▶ _EXERCISE REQUIREMENTS_
From the entries below, please output exactly the lines starting at the one containing "ATOM 89 O O" and ending at the one containing "ATOM 114 C C", both included.

(Stored dataset items)
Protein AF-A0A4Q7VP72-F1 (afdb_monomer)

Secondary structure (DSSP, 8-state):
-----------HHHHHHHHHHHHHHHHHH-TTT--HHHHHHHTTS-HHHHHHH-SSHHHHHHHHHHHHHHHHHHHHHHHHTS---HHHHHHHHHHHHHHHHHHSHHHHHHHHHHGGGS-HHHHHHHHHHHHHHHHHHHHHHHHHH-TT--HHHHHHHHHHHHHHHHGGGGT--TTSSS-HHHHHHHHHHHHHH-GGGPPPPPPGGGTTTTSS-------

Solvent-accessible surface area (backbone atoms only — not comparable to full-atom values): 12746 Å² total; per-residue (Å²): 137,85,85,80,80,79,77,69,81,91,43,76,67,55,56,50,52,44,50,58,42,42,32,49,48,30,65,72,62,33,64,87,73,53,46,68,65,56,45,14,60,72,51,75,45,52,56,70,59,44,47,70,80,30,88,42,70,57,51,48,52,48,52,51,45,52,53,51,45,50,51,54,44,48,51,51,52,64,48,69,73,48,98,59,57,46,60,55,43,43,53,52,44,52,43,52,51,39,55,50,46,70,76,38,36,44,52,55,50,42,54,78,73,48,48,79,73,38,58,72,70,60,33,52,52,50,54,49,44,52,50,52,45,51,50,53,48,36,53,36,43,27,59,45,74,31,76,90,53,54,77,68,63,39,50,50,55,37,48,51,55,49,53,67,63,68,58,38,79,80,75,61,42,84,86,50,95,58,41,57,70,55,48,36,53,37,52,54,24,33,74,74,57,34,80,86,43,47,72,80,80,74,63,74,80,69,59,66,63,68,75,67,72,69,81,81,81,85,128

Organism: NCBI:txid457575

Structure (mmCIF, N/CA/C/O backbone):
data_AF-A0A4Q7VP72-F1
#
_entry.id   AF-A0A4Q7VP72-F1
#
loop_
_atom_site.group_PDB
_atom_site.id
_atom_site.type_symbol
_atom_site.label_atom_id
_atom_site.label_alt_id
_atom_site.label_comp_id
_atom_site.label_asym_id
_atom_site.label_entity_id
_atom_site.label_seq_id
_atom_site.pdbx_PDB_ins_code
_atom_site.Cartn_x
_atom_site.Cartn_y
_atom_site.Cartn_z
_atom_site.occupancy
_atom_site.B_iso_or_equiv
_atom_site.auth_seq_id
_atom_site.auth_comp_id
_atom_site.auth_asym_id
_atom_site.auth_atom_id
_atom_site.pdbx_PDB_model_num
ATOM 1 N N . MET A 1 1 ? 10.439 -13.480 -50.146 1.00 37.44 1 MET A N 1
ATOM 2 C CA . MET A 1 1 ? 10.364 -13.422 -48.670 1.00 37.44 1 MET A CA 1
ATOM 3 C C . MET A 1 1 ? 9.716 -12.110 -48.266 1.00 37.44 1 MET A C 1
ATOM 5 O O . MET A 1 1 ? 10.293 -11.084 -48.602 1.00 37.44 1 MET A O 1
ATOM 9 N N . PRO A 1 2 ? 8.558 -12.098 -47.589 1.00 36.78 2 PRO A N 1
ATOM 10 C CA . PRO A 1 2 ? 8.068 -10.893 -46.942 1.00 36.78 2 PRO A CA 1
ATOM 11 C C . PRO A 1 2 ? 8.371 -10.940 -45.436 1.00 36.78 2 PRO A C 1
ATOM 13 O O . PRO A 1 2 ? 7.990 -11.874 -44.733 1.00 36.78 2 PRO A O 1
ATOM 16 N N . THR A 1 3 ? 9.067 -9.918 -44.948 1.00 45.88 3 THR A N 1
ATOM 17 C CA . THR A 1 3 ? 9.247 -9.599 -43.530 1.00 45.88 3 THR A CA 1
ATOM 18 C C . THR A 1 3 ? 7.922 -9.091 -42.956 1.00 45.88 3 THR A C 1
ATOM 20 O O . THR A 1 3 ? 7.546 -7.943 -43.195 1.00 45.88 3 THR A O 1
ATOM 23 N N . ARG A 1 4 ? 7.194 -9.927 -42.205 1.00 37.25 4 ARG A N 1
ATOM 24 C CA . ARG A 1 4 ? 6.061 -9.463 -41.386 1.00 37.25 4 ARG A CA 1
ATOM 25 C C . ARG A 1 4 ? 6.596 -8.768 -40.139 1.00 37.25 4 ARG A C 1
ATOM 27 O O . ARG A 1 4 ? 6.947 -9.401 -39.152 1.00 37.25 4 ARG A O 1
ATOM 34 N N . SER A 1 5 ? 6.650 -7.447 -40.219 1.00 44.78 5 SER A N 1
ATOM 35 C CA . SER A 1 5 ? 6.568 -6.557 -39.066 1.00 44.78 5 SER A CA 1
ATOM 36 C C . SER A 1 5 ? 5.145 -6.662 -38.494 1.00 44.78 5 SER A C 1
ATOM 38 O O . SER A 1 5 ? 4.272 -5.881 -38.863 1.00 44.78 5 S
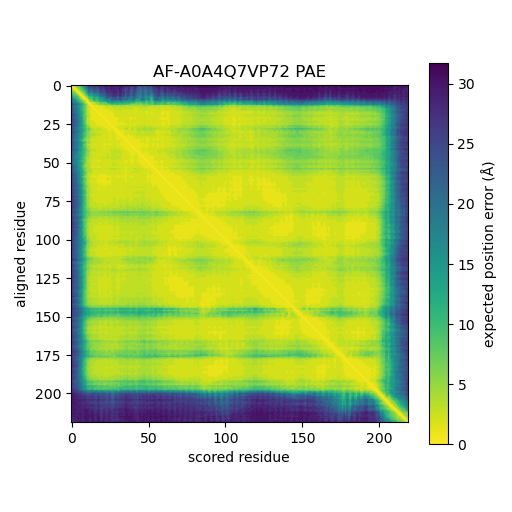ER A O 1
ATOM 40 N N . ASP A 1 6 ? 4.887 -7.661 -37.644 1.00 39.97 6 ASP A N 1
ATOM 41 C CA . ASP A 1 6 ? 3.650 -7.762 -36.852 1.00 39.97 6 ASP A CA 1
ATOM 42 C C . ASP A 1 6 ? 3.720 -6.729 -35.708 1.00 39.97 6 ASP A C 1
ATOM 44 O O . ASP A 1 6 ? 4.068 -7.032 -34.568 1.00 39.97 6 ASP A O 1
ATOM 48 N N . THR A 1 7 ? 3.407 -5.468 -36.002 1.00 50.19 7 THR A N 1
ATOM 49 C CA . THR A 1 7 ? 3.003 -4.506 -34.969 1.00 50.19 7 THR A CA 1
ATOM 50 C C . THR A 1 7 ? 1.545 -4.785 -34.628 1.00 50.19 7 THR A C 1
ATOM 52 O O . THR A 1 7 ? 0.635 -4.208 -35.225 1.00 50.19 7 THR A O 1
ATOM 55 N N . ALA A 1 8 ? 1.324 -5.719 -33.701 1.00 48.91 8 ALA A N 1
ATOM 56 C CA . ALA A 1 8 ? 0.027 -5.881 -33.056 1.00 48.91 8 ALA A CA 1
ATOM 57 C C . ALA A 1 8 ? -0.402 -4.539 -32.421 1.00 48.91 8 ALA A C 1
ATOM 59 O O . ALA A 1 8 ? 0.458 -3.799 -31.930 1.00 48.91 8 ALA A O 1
---
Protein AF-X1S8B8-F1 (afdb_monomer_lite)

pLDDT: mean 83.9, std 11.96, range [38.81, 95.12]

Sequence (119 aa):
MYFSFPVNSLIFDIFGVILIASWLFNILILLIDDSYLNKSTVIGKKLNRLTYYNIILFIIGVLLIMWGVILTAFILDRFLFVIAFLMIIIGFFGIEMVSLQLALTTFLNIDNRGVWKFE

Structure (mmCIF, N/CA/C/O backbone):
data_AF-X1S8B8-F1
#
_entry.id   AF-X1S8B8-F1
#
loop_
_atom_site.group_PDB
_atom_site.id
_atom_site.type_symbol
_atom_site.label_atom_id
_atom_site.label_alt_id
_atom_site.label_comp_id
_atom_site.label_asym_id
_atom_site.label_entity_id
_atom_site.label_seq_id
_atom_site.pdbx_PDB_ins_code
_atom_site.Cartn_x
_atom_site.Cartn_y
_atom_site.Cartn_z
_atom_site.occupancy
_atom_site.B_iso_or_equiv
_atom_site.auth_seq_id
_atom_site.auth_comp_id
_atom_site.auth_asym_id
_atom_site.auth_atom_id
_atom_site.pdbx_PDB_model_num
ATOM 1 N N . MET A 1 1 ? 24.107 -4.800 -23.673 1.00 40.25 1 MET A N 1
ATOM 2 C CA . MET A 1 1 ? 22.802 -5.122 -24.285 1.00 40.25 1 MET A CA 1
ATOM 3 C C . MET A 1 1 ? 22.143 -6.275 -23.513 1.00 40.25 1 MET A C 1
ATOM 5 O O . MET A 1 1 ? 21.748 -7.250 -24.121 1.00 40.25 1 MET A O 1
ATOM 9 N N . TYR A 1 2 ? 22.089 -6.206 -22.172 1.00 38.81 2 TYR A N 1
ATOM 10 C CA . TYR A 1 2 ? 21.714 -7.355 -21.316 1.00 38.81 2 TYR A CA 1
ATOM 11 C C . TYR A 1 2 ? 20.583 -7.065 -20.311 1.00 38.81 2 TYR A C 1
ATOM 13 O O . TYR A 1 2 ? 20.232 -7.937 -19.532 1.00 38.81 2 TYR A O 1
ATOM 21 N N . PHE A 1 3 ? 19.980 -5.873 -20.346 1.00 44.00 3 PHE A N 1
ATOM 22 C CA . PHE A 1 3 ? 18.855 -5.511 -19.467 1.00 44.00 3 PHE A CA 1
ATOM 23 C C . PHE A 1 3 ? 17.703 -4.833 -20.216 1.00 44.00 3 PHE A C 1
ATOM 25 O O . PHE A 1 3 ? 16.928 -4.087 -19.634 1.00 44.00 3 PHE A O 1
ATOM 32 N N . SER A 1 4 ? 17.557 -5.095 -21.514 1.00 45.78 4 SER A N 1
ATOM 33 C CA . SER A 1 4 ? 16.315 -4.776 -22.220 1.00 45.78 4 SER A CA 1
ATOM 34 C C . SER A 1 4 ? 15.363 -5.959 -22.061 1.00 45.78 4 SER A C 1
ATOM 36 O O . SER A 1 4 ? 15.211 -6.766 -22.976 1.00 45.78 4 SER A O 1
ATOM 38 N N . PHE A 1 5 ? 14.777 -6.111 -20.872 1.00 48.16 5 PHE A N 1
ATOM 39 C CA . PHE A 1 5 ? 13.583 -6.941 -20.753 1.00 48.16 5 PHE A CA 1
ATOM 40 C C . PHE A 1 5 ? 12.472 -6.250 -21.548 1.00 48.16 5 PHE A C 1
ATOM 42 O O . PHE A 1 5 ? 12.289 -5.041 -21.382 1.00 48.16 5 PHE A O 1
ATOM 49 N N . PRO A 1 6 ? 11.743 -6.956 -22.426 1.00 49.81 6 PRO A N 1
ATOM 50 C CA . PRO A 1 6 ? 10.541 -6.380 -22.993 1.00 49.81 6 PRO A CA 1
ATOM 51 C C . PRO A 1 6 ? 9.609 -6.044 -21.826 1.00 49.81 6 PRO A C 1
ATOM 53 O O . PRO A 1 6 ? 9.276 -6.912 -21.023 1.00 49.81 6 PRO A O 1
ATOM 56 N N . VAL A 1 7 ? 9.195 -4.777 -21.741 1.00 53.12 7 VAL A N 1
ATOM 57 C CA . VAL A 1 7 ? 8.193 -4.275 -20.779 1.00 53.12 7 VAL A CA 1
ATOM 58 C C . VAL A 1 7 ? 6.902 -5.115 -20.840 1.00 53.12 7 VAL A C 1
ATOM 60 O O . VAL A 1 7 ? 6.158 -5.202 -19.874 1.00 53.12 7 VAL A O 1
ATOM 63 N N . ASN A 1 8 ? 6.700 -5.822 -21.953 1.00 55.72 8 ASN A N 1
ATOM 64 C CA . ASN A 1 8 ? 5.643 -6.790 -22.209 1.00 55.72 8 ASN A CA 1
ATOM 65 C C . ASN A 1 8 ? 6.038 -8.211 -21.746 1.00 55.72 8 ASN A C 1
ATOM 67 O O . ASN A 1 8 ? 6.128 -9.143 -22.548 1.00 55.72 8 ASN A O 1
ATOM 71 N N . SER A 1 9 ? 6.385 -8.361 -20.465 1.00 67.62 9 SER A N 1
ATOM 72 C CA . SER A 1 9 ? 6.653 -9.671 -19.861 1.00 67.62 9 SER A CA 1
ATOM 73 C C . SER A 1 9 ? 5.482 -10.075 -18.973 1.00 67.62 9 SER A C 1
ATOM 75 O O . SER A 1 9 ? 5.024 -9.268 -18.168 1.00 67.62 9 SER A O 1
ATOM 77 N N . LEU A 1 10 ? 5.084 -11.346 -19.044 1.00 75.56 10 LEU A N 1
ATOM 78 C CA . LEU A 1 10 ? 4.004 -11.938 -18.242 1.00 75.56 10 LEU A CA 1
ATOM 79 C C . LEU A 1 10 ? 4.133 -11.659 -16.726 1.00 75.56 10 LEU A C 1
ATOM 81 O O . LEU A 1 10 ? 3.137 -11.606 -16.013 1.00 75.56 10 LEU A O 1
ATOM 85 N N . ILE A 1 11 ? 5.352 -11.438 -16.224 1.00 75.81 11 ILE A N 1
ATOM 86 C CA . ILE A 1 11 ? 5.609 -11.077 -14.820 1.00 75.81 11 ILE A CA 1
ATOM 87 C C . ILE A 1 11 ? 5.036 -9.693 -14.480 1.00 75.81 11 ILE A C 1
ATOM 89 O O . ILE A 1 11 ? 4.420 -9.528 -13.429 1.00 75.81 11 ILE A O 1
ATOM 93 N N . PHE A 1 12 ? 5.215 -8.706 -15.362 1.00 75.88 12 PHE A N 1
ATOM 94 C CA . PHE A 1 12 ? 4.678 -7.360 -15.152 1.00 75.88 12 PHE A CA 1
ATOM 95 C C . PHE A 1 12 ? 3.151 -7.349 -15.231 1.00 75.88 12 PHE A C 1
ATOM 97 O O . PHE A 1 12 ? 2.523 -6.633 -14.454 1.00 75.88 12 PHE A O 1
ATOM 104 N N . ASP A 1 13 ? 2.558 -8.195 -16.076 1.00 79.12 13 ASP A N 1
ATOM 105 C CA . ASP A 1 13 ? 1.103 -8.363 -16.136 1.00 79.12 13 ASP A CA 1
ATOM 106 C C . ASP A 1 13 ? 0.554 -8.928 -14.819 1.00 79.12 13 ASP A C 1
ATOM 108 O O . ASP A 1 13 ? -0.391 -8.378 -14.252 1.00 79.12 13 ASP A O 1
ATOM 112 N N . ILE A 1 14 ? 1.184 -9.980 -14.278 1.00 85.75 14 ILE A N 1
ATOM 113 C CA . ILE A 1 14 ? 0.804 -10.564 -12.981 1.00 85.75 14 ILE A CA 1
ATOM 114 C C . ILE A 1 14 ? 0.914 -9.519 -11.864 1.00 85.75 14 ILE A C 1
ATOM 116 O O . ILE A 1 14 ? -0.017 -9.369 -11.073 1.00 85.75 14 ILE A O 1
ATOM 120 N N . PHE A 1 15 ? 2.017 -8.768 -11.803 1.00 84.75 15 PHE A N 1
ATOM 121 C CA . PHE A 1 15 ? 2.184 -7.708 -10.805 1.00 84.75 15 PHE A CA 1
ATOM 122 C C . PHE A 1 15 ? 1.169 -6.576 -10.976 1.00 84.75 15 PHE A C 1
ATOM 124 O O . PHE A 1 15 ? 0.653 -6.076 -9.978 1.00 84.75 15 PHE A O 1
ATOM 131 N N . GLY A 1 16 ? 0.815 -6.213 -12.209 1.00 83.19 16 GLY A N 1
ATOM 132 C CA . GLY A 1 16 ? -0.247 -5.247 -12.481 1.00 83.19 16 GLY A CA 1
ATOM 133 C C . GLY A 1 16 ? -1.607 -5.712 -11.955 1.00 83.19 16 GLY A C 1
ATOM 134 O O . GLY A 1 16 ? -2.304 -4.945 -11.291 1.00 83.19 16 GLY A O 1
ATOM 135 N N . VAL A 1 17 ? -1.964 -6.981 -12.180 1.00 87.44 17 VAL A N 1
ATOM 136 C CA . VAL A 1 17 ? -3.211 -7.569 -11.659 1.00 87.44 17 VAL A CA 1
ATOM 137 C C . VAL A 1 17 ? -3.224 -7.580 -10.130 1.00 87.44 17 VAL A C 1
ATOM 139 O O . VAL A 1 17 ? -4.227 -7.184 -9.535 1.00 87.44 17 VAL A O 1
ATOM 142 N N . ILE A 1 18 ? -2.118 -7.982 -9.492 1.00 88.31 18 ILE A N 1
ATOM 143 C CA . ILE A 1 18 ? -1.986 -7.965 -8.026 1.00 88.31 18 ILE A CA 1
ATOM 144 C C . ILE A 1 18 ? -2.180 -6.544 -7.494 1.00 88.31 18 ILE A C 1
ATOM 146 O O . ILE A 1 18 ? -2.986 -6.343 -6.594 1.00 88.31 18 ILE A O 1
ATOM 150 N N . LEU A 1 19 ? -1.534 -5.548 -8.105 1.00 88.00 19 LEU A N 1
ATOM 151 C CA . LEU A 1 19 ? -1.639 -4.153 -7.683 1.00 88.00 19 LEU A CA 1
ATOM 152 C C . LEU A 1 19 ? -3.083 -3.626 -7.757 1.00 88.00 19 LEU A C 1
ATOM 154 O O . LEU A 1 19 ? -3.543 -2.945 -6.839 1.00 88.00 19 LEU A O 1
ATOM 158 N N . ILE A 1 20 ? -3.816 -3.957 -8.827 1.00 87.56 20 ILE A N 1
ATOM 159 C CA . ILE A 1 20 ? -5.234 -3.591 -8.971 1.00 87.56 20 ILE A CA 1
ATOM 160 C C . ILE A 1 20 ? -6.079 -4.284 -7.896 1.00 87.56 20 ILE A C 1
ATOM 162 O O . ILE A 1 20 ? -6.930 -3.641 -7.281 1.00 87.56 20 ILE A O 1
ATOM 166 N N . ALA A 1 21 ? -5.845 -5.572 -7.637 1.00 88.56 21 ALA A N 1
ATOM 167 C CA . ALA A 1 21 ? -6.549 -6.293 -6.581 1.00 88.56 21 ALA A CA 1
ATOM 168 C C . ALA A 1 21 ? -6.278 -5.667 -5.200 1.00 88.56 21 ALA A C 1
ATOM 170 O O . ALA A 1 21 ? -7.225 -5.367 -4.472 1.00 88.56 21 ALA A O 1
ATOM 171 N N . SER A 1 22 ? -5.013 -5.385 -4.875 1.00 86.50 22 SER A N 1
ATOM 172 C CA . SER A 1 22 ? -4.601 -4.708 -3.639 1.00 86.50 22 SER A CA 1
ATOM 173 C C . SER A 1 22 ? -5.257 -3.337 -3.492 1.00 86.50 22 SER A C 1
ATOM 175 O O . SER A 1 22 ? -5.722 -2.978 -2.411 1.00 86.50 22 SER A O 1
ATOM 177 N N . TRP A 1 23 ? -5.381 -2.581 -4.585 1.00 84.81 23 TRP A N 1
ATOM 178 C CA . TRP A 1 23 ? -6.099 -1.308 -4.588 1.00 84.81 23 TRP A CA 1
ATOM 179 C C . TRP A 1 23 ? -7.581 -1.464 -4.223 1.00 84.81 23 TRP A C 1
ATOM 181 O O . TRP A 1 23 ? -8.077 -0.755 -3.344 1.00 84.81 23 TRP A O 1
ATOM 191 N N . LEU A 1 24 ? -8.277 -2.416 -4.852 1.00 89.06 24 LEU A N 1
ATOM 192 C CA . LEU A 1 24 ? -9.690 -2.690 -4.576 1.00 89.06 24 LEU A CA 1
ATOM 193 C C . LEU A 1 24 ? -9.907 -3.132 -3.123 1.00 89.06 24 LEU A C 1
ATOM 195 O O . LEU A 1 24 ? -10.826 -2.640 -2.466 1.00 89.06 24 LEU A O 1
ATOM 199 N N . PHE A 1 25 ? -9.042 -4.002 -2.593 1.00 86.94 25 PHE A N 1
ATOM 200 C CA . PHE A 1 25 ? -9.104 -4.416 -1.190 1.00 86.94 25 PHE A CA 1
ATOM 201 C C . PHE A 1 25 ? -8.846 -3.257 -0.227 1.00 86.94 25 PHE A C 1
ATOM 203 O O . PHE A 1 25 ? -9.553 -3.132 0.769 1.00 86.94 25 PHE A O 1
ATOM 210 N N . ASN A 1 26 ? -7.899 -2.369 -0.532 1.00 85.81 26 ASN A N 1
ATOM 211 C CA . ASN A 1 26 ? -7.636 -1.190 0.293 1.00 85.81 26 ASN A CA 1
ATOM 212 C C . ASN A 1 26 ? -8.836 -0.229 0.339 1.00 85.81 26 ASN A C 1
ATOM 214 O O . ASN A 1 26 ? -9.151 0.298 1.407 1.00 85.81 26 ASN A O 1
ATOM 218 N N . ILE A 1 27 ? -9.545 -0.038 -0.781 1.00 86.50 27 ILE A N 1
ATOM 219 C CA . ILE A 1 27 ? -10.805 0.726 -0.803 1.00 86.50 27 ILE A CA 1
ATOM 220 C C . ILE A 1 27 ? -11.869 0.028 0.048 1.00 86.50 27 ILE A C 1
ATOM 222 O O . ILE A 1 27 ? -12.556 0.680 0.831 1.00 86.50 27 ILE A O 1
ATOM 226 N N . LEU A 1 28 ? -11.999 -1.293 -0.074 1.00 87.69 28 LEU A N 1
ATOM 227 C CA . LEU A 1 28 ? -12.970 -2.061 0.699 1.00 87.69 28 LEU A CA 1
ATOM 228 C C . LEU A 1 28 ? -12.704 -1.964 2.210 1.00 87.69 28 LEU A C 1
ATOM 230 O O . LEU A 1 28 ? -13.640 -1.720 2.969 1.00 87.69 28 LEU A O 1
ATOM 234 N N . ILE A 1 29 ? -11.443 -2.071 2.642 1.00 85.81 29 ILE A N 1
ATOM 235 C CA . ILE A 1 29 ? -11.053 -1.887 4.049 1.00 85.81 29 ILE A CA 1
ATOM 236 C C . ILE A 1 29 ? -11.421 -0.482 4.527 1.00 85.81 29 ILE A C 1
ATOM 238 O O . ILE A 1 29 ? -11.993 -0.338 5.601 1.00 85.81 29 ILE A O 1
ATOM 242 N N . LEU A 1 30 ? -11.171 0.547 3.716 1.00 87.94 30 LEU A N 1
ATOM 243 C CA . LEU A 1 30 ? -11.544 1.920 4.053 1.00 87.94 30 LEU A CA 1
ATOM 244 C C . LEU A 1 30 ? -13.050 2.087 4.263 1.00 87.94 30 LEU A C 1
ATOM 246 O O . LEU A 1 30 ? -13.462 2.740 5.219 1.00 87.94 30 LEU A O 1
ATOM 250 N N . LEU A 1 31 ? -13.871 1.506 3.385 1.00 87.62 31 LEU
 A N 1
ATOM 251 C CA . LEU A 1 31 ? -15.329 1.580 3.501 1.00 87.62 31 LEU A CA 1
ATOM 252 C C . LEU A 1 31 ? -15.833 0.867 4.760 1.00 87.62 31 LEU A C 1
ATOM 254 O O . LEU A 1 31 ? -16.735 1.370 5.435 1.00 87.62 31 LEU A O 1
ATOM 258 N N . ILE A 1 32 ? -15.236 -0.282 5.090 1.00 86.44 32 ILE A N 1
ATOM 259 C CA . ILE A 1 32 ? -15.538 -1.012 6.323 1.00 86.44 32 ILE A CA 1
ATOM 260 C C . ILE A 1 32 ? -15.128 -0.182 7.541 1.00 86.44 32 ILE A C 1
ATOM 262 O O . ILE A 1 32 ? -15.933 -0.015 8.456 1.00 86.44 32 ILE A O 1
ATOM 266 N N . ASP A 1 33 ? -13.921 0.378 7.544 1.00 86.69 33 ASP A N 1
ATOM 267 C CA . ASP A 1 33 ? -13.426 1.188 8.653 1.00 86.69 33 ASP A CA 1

▶ _FINAL ANSWER_
ATOM 89 O O . ILE A 1 11 ? 4.420 -9.528 -13.429 1.00 75.81 11 ILE A O 1
ATOM 93 N N . PHE A 1 12 ? 5.215 -8.706 -15.362 1.00 75.88 12 PHE A N 1
ATOM 94 C CA . PHE A 1 12 ? 4.678 -7.360 -15.152 1.00 75.88 12 PHE A CA 1
ATOM 95 C C . PHE A 1 12 ? 3.151 -7.349 -15.231 1.00 75.88 12 PHE A C 1
ATOM 97 O O . PHE A 1 12 ? 2.523 -6.633 -14.454 1.00 75.88 12 PHE A O 1
ATOM 104 N N . ASP A 1 13 ? 2.558 -8.195 -16.076 1.00 79.12 13 ASP A N 1
ATOM 105 C CA . ASP A 1 13 ? 1.103 -8.363 -16.136 1.00 79.12 13 ASP A CA 1
ATOM 106 C C . ASP A 1 13 ? 0.554 -8.928 -14.819 1.00 79.12 13 ASP A C 1
ATOM 108 O O . ASP A 1 13 ? -0.391 -8.378 -14.252 1.00 79.12 13 ASP A O 1
ATOM 112 N N . ILE A 1 14 ? 1.184 -9.980 -14.278 1.00 85.75 14 ILE A N 1
ATOM 113 C CA . ILE A 1 14 ? 0.804 -10.564 -12.981 1.00 85.75 14 ILE A CA 1
ATOM 114 C C . ILE A 1 14 ? 0.914 -9.519 -11.864 1.00 85.75 14 ILE A C 1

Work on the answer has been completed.